### WHAT THIS TASK INVOLVES
From the entries below, print exactly the span beginning with the line holding "ATOM 67 O O" and ending with the line holding "12 ALA A O 1", endpoints included, and skip any pictures.

### RECORDS SUPPLIED
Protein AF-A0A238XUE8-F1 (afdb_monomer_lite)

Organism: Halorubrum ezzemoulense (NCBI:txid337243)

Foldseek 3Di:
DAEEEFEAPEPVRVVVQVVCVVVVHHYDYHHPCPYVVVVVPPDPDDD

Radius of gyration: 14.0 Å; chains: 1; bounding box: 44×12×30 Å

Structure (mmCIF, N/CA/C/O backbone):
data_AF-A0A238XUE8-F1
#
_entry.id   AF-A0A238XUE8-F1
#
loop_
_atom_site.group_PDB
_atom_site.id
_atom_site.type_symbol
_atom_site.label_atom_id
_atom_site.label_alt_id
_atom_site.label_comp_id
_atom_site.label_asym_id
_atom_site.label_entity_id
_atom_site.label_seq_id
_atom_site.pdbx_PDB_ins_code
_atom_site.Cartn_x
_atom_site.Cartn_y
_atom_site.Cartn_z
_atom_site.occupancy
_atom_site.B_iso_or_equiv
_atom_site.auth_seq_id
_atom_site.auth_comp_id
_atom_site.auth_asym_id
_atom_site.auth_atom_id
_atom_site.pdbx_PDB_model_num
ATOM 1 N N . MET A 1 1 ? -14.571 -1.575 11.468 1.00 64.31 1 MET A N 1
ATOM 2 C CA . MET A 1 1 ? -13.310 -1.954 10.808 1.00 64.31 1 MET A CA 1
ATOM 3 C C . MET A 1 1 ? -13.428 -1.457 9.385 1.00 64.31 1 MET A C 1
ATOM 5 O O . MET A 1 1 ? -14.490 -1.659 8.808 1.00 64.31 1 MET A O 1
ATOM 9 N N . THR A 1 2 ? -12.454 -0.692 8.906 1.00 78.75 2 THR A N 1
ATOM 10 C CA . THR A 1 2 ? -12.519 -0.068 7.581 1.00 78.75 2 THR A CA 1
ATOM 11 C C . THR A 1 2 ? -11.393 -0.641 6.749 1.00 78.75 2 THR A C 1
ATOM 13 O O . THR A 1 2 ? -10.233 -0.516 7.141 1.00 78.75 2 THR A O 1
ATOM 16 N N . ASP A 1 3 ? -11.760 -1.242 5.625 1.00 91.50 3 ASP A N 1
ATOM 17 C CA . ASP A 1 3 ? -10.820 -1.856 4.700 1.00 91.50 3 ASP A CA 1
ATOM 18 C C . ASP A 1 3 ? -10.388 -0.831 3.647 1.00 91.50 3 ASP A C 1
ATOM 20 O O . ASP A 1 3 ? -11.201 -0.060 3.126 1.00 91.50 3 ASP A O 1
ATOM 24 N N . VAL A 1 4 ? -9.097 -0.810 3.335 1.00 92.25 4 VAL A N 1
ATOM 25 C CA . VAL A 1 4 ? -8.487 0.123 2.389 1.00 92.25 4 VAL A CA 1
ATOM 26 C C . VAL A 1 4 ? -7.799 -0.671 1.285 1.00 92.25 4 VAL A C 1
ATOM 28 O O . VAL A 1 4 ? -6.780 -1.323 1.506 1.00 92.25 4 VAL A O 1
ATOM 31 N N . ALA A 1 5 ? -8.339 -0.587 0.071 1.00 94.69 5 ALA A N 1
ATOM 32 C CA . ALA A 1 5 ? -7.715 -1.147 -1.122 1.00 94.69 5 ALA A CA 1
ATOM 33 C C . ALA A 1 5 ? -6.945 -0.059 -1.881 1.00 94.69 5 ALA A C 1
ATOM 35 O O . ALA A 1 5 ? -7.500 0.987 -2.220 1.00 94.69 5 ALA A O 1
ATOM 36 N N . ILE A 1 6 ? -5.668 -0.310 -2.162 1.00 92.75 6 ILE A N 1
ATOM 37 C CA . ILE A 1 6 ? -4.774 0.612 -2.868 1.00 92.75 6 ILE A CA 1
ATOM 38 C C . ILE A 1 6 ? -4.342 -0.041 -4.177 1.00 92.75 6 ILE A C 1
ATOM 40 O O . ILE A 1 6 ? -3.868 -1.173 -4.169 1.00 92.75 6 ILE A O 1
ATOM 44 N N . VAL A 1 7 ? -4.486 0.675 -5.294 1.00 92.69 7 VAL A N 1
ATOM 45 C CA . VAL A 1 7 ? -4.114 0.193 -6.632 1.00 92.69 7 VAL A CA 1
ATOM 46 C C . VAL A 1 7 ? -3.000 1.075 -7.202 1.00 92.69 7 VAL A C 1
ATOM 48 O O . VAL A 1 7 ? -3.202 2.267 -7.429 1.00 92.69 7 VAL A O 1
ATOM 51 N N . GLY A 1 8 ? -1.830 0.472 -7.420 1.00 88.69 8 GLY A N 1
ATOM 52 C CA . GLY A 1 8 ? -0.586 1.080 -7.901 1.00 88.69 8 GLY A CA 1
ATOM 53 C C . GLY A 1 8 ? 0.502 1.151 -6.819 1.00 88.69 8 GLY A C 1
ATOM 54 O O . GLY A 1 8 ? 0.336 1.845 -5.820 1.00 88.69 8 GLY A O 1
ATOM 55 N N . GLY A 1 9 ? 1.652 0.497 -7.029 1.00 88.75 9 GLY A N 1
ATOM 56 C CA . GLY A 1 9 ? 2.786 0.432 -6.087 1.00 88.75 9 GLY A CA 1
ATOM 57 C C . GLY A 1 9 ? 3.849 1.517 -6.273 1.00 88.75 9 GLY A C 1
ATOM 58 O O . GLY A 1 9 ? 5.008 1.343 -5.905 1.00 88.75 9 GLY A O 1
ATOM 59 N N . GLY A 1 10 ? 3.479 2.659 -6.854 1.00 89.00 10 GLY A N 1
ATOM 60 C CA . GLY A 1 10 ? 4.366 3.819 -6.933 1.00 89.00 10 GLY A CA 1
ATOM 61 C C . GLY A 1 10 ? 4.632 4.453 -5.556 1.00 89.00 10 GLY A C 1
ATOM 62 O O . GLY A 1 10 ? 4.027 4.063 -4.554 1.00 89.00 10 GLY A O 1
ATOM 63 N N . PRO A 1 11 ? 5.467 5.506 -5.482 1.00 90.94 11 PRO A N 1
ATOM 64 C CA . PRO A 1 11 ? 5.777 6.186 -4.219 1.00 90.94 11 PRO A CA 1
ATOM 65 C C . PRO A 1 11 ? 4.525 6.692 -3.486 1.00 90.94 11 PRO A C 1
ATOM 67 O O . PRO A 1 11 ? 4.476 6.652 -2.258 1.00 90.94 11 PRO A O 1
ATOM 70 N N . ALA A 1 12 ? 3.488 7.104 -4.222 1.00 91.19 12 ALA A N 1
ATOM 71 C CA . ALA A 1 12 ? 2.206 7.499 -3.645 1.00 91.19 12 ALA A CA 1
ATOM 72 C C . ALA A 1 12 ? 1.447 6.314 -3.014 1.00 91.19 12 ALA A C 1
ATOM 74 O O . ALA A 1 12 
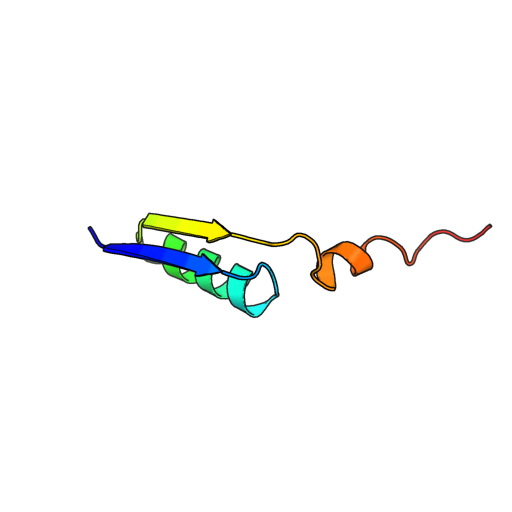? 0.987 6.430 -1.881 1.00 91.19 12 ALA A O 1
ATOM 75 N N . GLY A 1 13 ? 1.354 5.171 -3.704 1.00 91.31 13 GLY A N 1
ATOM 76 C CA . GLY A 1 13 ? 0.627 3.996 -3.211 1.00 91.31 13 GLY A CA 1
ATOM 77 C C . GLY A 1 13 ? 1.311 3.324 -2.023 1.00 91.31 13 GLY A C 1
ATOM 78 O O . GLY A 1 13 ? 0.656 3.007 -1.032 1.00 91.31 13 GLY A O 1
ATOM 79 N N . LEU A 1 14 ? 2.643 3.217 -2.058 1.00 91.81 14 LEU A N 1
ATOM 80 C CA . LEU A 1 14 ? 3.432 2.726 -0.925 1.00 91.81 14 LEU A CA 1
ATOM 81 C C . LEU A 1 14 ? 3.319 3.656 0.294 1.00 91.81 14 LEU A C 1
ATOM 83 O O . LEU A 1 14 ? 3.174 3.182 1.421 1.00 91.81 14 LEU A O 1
...
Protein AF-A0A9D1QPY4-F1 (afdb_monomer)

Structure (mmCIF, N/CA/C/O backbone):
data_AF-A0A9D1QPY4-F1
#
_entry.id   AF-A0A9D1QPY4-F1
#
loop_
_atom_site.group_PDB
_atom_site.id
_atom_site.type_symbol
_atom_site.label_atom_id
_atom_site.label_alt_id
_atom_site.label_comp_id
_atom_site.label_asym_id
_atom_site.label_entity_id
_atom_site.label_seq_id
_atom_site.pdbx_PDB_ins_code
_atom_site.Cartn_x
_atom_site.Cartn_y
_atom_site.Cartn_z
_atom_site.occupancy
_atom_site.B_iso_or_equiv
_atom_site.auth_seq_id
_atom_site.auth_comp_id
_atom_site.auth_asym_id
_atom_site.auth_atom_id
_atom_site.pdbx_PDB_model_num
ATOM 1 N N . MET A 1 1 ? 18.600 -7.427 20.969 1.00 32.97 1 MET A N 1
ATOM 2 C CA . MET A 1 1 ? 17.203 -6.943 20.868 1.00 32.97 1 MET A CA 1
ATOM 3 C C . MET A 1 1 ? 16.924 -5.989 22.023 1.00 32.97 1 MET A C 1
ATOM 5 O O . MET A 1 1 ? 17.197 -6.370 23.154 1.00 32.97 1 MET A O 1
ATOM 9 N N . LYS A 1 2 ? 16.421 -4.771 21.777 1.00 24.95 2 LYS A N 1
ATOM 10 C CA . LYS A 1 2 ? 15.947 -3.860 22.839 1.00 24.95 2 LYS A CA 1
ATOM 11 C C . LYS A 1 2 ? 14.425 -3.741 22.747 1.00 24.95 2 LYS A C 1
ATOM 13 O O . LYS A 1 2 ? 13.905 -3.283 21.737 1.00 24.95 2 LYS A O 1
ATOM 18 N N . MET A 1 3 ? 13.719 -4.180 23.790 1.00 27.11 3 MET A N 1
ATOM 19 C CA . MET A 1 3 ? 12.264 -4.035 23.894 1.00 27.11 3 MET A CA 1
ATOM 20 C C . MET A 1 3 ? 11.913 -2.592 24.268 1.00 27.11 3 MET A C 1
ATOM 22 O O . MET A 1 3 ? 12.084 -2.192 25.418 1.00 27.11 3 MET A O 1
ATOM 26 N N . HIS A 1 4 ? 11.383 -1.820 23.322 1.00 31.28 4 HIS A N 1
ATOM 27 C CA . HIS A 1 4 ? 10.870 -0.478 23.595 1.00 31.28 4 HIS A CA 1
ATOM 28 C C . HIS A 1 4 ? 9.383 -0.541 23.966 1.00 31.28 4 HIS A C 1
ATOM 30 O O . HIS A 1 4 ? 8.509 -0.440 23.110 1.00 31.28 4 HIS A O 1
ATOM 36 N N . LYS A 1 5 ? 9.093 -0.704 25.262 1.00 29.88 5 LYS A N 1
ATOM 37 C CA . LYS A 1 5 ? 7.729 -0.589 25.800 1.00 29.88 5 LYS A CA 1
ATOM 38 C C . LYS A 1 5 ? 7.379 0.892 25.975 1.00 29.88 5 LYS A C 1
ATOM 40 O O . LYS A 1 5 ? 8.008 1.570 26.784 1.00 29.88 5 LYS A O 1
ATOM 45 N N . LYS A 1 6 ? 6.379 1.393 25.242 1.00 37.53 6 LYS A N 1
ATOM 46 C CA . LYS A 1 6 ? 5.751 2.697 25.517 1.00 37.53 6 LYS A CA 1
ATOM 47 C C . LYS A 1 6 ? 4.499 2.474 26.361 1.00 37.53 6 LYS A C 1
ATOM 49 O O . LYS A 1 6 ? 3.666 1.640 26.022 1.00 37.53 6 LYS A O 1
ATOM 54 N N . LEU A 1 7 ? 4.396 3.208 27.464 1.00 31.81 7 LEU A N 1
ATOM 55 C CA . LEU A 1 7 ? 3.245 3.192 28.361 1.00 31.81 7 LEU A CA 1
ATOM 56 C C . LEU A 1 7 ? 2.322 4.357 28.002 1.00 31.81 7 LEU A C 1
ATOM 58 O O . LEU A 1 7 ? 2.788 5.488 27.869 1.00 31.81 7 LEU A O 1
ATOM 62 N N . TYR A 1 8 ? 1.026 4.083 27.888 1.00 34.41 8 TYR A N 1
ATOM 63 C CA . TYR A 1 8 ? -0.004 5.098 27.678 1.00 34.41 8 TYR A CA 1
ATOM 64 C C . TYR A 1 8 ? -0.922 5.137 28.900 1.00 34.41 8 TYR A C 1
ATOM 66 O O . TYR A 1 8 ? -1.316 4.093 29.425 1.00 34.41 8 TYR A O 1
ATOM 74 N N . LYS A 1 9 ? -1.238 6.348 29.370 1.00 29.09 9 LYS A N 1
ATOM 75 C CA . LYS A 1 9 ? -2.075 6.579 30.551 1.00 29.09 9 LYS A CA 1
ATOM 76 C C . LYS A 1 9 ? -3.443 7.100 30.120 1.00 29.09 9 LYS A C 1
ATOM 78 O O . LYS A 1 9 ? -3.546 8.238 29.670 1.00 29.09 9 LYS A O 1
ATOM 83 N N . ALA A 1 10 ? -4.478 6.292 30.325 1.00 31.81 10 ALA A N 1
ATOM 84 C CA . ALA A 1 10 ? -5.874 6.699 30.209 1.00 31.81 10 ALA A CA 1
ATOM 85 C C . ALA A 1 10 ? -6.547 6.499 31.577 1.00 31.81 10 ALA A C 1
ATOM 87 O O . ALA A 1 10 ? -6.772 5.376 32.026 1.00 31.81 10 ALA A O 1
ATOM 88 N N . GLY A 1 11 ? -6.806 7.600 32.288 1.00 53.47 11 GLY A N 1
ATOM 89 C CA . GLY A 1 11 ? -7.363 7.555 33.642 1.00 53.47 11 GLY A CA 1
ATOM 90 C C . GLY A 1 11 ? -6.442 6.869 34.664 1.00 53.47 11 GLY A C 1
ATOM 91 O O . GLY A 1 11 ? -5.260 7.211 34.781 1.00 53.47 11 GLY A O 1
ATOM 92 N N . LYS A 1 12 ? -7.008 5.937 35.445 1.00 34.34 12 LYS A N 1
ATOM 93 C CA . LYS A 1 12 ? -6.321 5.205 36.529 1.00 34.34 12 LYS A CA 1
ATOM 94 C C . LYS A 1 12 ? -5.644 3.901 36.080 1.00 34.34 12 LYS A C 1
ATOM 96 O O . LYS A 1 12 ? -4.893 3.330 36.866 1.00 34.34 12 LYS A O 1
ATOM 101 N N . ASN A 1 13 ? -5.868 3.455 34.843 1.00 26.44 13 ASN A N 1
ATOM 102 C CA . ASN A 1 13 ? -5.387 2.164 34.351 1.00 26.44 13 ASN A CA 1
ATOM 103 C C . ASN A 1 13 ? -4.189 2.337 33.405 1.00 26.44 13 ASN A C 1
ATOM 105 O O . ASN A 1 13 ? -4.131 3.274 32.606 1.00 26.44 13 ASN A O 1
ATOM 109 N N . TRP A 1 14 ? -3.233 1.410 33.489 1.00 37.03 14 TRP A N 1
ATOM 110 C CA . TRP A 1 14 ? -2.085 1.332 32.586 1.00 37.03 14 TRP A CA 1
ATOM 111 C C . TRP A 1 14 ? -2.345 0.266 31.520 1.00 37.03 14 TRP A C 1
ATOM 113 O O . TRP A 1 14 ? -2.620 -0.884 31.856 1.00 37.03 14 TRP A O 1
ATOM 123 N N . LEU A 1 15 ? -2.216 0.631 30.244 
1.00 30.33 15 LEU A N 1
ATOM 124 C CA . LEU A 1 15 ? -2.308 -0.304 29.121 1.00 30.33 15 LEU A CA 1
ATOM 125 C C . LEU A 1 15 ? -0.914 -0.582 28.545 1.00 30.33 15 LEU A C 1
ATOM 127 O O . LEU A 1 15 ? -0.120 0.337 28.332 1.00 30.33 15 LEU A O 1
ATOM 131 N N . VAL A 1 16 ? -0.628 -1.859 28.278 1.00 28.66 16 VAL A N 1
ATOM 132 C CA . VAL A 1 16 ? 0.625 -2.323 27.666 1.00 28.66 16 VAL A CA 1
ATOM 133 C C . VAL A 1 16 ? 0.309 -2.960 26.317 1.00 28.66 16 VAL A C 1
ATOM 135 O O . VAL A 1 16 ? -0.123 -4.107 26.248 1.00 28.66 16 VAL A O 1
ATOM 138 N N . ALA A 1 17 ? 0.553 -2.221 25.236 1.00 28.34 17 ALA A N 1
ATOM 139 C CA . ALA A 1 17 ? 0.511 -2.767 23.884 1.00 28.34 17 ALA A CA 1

### WRITTEN SOLUTION
ATOM 67 O O . PRO A 1 11 ? 4.476 6.652 -2.258 1.00 90.94 11 PRO A O 1
ATOM 70 N N . ALA A 1 12 ? 3.488 7.104 -4.222 1.00 91.19 12 ALA A N 1
ATOM 71 C CA . ALA A 1 12 ? 2.206 7.499 -3.645 1.00 91.19 12 ALA A CA 1
ATOM 72 C C . ALA A 1 12 ? 1.447 6.314 -3.014 1.00 91.19 12 ALA A C 1
ATOM 74 O O . ALA A 1 12 
? 0.987 6.430 -1.881 1.00 91.19 12 ALA A O 1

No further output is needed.